Additional Truth related to the human spirit.
Romans 8:16 states, "The Spirit itself beareth witness with our spirit, that we are the children of God:" Our human spirits are the part of us that communicates with God. Jesus said, "But the hour cometh, and now is, when the true worshippers shall worship the Father in spirit and in truth: for the Father seeketh such to worship him. God is a Spirit: and they that worship him must worship him in spirit and in truth." John 4:23-24. (The word spirit here could possibly be the Holy Spirit.)

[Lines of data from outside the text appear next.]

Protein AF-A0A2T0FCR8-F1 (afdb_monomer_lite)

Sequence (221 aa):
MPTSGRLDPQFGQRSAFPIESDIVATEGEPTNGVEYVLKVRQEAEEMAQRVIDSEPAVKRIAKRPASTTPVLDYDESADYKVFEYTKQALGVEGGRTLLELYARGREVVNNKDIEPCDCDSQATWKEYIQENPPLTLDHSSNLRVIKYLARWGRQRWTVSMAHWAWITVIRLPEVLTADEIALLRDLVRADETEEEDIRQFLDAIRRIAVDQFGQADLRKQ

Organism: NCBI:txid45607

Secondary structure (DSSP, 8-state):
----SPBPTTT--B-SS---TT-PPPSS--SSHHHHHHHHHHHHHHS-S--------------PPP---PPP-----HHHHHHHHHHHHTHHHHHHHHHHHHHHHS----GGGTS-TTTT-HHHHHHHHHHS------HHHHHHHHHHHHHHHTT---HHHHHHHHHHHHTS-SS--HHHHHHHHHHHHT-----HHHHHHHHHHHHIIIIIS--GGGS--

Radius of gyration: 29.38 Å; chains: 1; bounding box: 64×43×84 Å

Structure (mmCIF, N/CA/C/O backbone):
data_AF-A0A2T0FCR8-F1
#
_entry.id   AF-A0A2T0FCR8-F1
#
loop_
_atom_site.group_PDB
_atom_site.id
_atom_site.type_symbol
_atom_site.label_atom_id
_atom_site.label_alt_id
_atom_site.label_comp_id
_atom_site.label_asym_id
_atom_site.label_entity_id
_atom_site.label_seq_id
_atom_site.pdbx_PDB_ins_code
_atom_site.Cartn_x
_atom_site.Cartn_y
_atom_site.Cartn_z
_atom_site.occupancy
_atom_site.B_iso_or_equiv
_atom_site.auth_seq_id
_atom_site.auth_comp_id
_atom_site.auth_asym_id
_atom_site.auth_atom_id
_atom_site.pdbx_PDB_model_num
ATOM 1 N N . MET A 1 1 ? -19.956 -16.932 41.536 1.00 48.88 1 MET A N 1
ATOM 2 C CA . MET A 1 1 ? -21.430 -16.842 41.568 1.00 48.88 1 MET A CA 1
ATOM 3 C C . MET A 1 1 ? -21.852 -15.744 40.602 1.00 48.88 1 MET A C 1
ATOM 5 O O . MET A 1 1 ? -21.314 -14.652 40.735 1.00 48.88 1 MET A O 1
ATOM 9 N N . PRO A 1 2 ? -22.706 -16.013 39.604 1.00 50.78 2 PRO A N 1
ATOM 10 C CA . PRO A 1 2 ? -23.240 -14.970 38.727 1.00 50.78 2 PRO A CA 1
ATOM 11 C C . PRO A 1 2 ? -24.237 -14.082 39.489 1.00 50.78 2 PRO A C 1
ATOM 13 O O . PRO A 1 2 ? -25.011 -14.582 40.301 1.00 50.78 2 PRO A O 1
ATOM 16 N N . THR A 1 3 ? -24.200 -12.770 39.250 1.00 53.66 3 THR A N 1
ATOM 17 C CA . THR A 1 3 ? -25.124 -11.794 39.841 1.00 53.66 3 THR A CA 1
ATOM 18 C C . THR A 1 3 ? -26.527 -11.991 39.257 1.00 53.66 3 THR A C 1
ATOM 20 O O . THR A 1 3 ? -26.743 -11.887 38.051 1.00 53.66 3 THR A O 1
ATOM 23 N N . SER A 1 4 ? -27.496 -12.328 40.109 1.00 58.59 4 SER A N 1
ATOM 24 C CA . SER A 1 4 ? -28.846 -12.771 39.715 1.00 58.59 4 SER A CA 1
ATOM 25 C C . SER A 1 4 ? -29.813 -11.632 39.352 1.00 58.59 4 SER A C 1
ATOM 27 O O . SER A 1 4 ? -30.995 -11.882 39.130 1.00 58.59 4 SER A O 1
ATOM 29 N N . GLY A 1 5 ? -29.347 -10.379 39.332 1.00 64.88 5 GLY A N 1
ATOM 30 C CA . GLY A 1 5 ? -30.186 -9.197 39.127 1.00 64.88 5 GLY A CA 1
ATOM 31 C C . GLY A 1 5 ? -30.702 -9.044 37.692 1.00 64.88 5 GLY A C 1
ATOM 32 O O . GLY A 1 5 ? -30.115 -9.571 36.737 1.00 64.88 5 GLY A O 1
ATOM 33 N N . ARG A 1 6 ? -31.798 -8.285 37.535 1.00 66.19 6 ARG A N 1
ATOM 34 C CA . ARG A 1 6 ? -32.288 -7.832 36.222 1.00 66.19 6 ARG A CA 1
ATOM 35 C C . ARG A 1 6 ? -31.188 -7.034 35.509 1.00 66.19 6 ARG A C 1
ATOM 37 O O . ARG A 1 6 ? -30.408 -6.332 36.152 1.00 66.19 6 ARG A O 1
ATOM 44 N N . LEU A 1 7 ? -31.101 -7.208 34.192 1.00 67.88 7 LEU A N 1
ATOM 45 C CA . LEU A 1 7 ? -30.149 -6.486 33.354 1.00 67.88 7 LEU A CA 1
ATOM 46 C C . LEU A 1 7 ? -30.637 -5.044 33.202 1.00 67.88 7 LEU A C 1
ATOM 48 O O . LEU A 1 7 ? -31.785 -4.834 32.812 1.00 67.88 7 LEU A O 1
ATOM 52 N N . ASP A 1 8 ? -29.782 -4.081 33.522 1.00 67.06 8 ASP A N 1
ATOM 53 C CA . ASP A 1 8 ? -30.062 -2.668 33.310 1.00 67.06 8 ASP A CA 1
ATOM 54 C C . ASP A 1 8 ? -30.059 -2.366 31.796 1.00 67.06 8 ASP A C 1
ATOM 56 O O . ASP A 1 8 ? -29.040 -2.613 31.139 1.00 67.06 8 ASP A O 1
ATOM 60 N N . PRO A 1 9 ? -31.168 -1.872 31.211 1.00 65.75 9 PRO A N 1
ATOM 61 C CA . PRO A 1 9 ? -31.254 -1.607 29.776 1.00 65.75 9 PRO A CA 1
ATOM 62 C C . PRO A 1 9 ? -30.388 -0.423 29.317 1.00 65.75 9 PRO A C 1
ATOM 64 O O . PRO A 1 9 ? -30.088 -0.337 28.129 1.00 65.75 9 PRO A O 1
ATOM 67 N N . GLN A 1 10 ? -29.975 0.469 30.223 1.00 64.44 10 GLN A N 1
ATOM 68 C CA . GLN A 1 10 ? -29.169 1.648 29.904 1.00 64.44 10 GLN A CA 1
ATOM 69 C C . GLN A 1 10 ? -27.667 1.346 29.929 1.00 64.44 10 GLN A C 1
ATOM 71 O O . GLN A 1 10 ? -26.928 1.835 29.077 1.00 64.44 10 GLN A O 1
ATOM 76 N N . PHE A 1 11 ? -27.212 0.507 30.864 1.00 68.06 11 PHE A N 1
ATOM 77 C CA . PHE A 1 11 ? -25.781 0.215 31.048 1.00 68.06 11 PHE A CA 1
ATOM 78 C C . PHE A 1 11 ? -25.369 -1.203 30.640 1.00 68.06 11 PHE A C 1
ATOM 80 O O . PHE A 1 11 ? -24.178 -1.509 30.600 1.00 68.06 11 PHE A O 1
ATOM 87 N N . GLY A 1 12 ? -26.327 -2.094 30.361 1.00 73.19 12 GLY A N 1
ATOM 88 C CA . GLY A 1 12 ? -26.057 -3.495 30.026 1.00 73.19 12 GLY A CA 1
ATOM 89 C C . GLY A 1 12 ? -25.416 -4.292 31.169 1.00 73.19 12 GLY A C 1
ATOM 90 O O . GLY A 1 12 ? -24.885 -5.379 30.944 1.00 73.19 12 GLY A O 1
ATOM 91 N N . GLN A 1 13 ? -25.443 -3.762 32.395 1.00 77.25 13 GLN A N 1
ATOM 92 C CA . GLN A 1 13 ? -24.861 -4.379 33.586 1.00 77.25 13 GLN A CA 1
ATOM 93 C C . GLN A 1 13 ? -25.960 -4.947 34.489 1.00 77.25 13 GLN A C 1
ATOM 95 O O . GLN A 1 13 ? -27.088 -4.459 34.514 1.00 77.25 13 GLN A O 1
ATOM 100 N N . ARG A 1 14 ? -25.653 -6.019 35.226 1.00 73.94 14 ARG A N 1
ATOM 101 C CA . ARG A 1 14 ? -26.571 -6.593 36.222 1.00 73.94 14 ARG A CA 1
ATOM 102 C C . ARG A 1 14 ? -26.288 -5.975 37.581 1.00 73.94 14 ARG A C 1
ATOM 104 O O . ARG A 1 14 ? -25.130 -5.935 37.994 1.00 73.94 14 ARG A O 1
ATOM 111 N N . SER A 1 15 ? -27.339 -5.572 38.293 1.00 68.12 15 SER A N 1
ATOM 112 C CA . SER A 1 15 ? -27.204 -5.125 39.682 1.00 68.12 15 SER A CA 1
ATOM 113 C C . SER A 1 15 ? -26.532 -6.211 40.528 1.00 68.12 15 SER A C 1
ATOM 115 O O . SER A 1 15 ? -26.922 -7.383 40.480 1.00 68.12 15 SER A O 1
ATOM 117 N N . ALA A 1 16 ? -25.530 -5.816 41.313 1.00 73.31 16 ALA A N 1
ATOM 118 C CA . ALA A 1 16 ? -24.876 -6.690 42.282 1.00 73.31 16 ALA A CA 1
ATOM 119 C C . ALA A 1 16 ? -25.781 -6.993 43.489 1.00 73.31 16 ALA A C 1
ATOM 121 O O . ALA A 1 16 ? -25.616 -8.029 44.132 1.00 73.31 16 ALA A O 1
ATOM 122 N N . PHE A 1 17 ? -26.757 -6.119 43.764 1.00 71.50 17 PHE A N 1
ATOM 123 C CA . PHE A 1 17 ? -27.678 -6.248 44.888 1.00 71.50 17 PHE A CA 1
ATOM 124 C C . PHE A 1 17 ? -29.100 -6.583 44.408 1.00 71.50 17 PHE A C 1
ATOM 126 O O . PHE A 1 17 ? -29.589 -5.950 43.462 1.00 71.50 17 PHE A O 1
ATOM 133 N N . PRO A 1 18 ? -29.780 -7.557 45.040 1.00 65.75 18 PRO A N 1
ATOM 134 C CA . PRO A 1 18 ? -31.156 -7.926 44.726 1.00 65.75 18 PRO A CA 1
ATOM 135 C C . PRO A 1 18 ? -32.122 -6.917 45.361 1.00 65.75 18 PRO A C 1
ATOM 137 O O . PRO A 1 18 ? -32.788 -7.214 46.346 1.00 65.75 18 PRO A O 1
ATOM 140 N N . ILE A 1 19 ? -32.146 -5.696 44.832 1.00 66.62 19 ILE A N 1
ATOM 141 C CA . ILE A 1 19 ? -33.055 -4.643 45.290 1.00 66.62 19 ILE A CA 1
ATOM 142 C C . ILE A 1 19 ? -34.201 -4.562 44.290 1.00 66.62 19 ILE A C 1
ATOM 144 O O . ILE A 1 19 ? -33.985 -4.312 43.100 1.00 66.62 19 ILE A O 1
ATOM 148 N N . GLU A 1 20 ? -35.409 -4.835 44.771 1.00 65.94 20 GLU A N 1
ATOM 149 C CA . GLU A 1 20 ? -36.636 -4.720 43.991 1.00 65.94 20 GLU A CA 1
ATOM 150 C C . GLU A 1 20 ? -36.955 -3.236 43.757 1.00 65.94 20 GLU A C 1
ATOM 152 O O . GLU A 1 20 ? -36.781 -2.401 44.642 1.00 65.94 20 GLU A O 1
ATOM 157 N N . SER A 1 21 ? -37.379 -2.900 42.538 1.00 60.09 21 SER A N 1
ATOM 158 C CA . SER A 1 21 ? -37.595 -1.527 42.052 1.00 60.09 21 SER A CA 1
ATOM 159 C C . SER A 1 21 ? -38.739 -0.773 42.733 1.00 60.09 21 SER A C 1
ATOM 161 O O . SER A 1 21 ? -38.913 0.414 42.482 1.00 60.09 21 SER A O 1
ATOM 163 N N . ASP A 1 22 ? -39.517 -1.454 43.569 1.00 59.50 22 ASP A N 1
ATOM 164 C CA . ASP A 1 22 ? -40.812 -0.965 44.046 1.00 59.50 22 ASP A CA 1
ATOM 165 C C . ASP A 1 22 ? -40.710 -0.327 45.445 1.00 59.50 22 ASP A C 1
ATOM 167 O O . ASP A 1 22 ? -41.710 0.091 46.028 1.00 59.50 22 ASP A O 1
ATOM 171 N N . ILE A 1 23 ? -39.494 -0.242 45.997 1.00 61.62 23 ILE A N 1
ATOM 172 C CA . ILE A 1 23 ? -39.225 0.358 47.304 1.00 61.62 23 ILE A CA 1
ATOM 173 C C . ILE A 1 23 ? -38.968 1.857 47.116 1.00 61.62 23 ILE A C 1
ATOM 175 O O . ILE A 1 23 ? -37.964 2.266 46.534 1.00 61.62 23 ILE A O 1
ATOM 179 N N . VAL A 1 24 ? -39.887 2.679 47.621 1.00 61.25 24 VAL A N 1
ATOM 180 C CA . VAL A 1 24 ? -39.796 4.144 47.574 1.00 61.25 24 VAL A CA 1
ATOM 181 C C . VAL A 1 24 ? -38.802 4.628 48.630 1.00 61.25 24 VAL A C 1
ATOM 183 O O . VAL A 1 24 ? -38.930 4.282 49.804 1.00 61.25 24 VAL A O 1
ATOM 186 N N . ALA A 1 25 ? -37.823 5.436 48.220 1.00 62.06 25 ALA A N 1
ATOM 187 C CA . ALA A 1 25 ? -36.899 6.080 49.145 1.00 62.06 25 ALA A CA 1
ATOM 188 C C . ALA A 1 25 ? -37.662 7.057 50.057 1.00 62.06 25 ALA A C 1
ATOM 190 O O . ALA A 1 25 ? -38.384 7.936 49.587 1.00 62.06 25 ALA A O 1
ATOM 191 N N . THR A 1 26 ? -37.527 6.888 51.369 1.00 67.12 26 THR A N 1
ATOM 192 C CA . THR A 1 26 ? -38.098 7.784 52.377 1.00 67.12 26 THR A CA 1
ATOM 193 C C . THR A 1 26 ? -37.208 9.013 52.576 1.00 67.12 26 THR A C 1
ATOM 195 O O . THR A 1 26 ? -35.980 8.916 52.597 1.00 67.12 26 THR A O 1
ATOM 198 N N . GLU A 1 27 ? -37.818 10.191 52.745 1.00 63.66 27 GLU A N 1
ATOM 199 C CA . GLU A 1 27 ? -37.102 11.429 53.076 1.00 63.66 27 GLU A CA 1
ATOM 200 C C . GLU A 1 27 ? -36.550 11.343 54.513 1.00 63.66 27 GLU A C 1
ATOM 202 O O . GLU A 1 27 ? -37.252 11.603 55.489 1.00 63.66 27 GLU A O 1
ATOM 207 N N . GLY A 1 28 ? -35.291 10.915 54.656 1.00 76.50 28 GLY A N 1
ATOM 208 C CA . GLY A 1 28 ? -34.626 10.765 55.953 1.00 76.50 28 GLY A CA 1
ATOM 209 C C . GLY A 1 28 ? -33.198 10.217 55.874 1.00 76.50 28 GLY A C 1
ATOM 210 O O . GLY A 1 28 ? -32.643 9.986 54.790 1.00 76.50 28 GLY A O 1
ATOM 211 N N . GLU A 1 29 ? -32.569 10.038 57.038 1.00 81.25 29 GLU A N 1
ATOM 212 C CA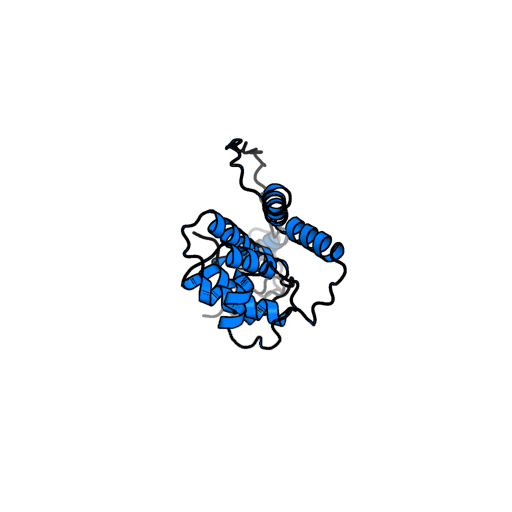 . GLU A 1 29 ? -31.350 9.232 57.148 1.00 81.25 29 GLU A CA 1
ATOM 213 C C . GLU A 1 29 ? -31.711 7.751 56.967 1.00 81.25 29 GLU A C 1
ATOM 215 O O . GLU A 1 29 ? -32.644 7.277 57.620 1.00 81.25 29 GLU A O 1
ATOM 220 N N . PRO A 1 30 ? -31.014 7.017 56.081 1.00 81.12 30 PRO A N 1
ATOM 221 C CA . PRO A 1 30 ? -31.319 5.617 55.835 1.00 81.12 30 PRO A CA 1
ATOM 222 C C . PRO A 1 30 ? -31.045 4.804 57.100 1.00 81.12 30 PRO A C 1
ATOM 224 O O . PRO A 1 30 ? -29.937 4.809 57.638 1.00 81.12 30 PRO A O 1
ATOM 227 N N . THR A 1 31 ? -32.062 4.089 57.568 1.00 82.25 31 THR A N 1
ATOM 228 C CA . THR A 1 31 ? -31.988 3.272 58.790 1.00 82.25 31 THR A CA 1
ATOM 229 C C . THR A 1 31 ? -31.533 1.844 58.507 1.00 82.25 31 THR A C 1
ATOM 231 O O . THR A 1 31 ? -31.165 1.104 59.421 1.00 82.25 31 THR A O 1
ATOM 234 N N . ASN A 1 32 ? -31.524 1.447 57.233 1.00 82.06 32 ASN A N 1
ATOM 235 C CA . ASN A 1 32 ? -31.076 0.139 56.780 1.00 82.06 32 ASN A CA 1
ATOM 236 C C . ASN A 1 32 ? -30.247 0.233 55.482 1.00 82.06 32 ASN A C 1
ATOM 238 O O . ASN A 1 32 ? -30.243 1.240 54.772 1.00 82.06 32 ASN A O 1
ATOM 242 N N . GLY A 1 33 ? -29.521 -0.844 55.168 1.00 77.81 33 GLY A N 1
ATOM 243 C CA . GLY A 1 33 ? -28.644 -0.893 53.993 1.00 77.81 33 GLY A CA 1
ATOM 244 C C . GLY A 1 33 ? -29.387 -0.843 52.652 1.00 77.81 33 GLY A C 1
ATOM 245 O O . GLY A 1 33 ? -28.804 -0.423 51.659 1.00 77.81 33 GLY A O 1
ATOM 246 N N . VAL A 1 34 ? -30.664 -1.234 52.610 1.00 80.25 34 VAL A N 1
ATOM 247 C CA . VAL A 1 34 ? -31.475 -1.206 51.381 1.00 80.25 34 VAL A CA 1
ATOM 248 C C . VAL A 1 34 ? -31.877 0.232 51.043 1.00 80.25 34 VAL A C 1
ATOM 250 O O . VAL A 1 34 ? -31.674 0.672 49.915 1.00 80.25 34 VAL A O 1
ATOM 253 N N . GLU A 1 35 ? -32.351 0.989 52.033 1.00 79.19 35 GLU A N 1
ATOM 254 C CA . GLU A 1 35 ? -32.646 2.424 51.941 1.00 79.19 35 GLU A CA 1
ATOM 255 C C . GLU A 1 35 ? -31.411 3.225 51.535 1.00 79.19 35 GLU A C 1
ATOM 257 O O . GLU A 1 35 ? -31.501 4.111 50.688 1.00 79.19 35 GLU A O 1
ATOM 262 N N . TYR A 1 36 ? -30.242 2.882 52.088 1.00 82.19 36 TYR A N 1
ATOM 263 C CA . TYR A 1 36 ? -28.988 3.527 51.708 1.00 82.19 36 TYR A CA 1
ATOM 264 C C . TYR A 1 36 ? -28.688 3.342 50.216 1.00 82.19 36 TYR A C 1
ATOM 266 O O . TYR A 1 36 ? -28.415 4.315 49.517 1.00 82.19 36 TYR A O 1
ATOM 274 N N . VAL A 1 37 ? -28.782 2.112 49.703 1.00 82.06 37 VAL A N 1
ATOM 275 C CA . VAL A 1 37 ? -28.497 1.842 48.286 1.00 82.06 37 VAL A CA 1
ATOM 276 C C . VAL A 1 37 ? -29.533 2.494 47.363 1.00 82.06 37 VAL A C 1
ATOM 278 O O . VAL A 1 37 ? -29.161 2.975 46.294 1.00 82.06 37 VAL A O 1
ATOM 281 N N . LEU A 1 38 ? -30.805 2.574 47.769 1.00 79.81 38 LEU A N 1
ATOM 282 C CA . LEU A 1 38 ? -31.836 3.302 47.015 1.00 79.81 38 LEU A CA 1
ATOM 283 C C . LEU A 1 38 ? -31.535 4.800 46.938 1.00 79.81 38 LEU A C 1
ATOM 285 O O . LEU A 1 38 ? -31.607 5.381 45.858 1.00 79.81 38 LEU A O 1
ATOM 289 N N . LYS A 1 39 ? -31.125 5.405 48.056 1.00 81.50 39 LYS A N 1
ATOM 290 C CA . LYS A 1 39 ? -30.753 6.823 48.114 1.00 81.50 39 LYS A CA 1
ATOM 291 C C . LYS A 1 39 ? -29.540 7.132 47.233 1.00 81.50 39 LYS A C 1
ATOM 293 O O . LYS A 1 39 ? -29.570 8.089 46.471 1.00 81.50 39 LYS A O 1
ATOM 298 N N . VAL A 1 40 ? -28.515 6.276 47.266 1.00 82.69 40 VAL A N 1
ATOM 299 C CA . VAL A 1 40 ? -27.331 6.394 46.394 1.00 82.69 40 VAL A CA 1
ATOM 300 C C . VAL A 1 40 ? -27.701 6.242 44.917 1.00 82.69 40 VAL A C 1
ATOM 302 O O . VAL A 1 40 ? -27.124 6.919 44.070 1.00 82.69 40 VAL A O 1
ATOM 305 N N . ARG A 1 41 ? -28.664 5.373 44.584 1.00 78.06 41 ARG A N 1
ATOM 306 C CA . ARG A 1 41 ? -29.138 5.216 43.203 1.00 78.06 41 ARG A CA 1
ATOM 307 C C . ARG A 1 41 ? -29.825 6.480 42.700 1.00 78.06 41 ARG A C 1
ATOM 309 O O . ARG A 1 41 ? -29.506 6.931 41.608 1.00 78.06 41 ARG A O 1
ATOM 316 N N . GLN A 1 42 ? -30.711 7.047 43.513 1.00 81.06 42 GLN A N 1
ATOM 317 C CA . GLN A 1 42 ? -31.392 8.299 43.196 1.00 81.06 42 GLN A CA 1
ATOM 318 C C . GLN A 1 42 ? -30.384 9.443 43.005 1.00 81.06 42 GLN A C 1
ATOM 320 O O . GLN A 1 42 ? -30.448 10.166 42.018 1.00 81.06 42 GLN A O 1
ATOM 325 N N . GLU A 1 43 ? -29.382 9.544 43.881 1.00 82.50 43 GLU A N 1
ATOM 326 C CA . GLU A 1 43 ? -28.316 10.545 43.761 1.00 82.50 43 GLU A CA 1
ATOM 327 C C . GLU A 1 43 ? -27.460 10.339 42.494 1.00 82.50 43 GLU A C 1
ATOM 329 O O . GLU A 1 43 ? -27.105 11.294 41.808 1.00 82.50 43 GLU A O 1
ATOM 334 N N . ALA A 1 44 ? -27.155 9.087 42.133 1.00 78.75 44 ALA A N 1
ATOM 335 C CA . ALA A 1 44 ? -26.408 8.756 40.919 1.00 78.75 44 ALA A CA 1
ATOM 336 C C . ALA A 1 44 ? -27.192 9.034 39.624 1.00 78.75 44 ALA A C 1
ATOM 338 O O . ALA A 1 44 ? -26.576 9.361 38.610 1.00 78.75 44 ALA A O 1
ATOM 339 N N . GLU A 1 45 ? -28.523 8.923 39.647 1.00 78.12 45 GLU A N 1
ATOM 340 C CA . GLU A 1 45 ? -29.394 9.306 38.526 1.00 78.12 45 GLU A CA 1
ATOM 341 C C . GLU A 1 45 ? -29.431 10.828 38.318 1.00 78.12 45 GLU A C 1
ATOM 343 O O . GLU A 1 45 ? -29.537 11.290 37.181 1.00 78.12 45 GLU A O 1
ATOM 348 N N . GLU A 1 46 ? -29.289 11.605 39.393 1.00 80.06 46 GLU A N 1
ATOM 349 C CA . GLU A 1 46 ? -29.212 13.071 39.347 1.00 80.06 46 GLU A CA 1
ATOM 350 C C . GLU A 1 46 ? -27.819 13.588 38.932 1.00 80.06 46 GLU A C 1
ATOM 352 O O . GLU A 1 46 ? -27.677 14.733 38.493 1.00 80.06 46 GLU A O 1
ATOM 357 N N . MET A 1 47 ? -26.780 12.752 39.028 1.00 76.00 47 MET A N 1
ATOM 358 C CA . MET A 1 47 ? -25.411 13.104 38.647 1.00 76.00 47 MET A CA 1
ATOM 359 C C . MET A 1 47 ? -25.143 12.977 37.138 1.00 76.00 47 MET A C 1
ATOM 361 O O . MET A 1 47 ? -25.687 12.137 36.420 1.00 76.00 47 MET A O 1
ATOM 365 N N . ALA A 1 48 ? -24.216 13.800 36.638 1.00 72.94 48 ALA A N 1
ATOM 366 C CA . ALA A 1 48 ? -23.775 13.732 35.249 1.00 72.94 48 ALA A CA 1
ATOM 367 C C . ALA A 1 48 ? -23.053 12.401 34.962 1.00 72.94 48 ALA A C 1
ATOM 369 O O . ALA A 1 48 ? -21.973 12.138 35.485 1.00 72.94 48 ALA A O 1
ATOM 370 N N . GLN A 1 49 ? -23.612 11.596 34.054 1.00 69.19 49 GLN A N 1
ATOM 371 C CA . GLN A 1 49 ? -23.088 10.268 33.689 1.00 69.19 49 GLN A CA 1
ATOM 372 C C . GLN A 1 49 ? -21.700 10.298 33.030 1.00 69.19 49 GLN A C 1
ATOM 374 O O . GLN A 1 49 ? -21.018 9.277 32.944 1.00 69.19 49 GLN A O 1
ATOM 379 N N . ARG A 1 50 ? -21.276 11.462 32.530 1.00 65.69 50 ARG A N 1
ATOM 380 C CA . ARG A 1 50 ? -19.977 11.645 31.890 1.00 65.69 50 ARG A CA 1
ATOM 381 C C . ARG A 1 50 ? -19.417 13.013 32.244 1.00 65.69 50 ARG A C 1
ATOM 383 O O . ARG A 1 50 ? -19.974 14.032 31.849 1.00 65.69 50 ARG A O 1
ATOM 390 N N . VAL A 1 51 ? -18.279 13.015 32.926 1.00 69.69 51 VAL A N 1
ATOM 391 C CA . VAL A 1 51 ? -17.476 14.215 33.170 1.00 69.69 51 VAL A CA 1
ATOM 392 C C . VAL A 1 51 ? -16.285 14.171 32.218 1.00 69.69 51 VAL A C 1
ATOM 394 O O . VAL A 1 51 ? -15.538 13.195 32.200 1.00 69.69 51 VAL A O 1
ATOM 397 N N . ILE A 1 52 ? -16.140 15.197 31.379 1.00 68.38 52 ILE A N 1
ATOM 398 C CA . ILE A 1 52 ? -14.950 15.394 30.546 1.00 68.38 52 ILE A CA 1
ATOM 399 C C . ILE A 1 52 ? -14.151 16.503 31.213 1.00 68.38 52 ILE A C 1
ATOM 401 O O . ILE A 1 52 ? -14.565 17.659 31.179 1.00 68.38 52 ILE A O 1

1 Corinthians 2:11 says: "For what man knoweth the things of a man, save the spirit of man which is in him? even so the things of God knoweth no man, but the Spirit of God." This verse further corroborates the principle that man has a human spirit that has knowledge of itself. It also implies the Holy Spirit communicates with the human spirit the things of God.
1 Corinthians 5:5 appears to teach that the church's discipline is designed to destroy the fleshly desires or more probably the physical body of a publicly erring brother so that his human spirit may be saved. "To deliver such an one unto Satan for the destruction of the flesh, that the spirit may be saved in the day of the Lord Jesus."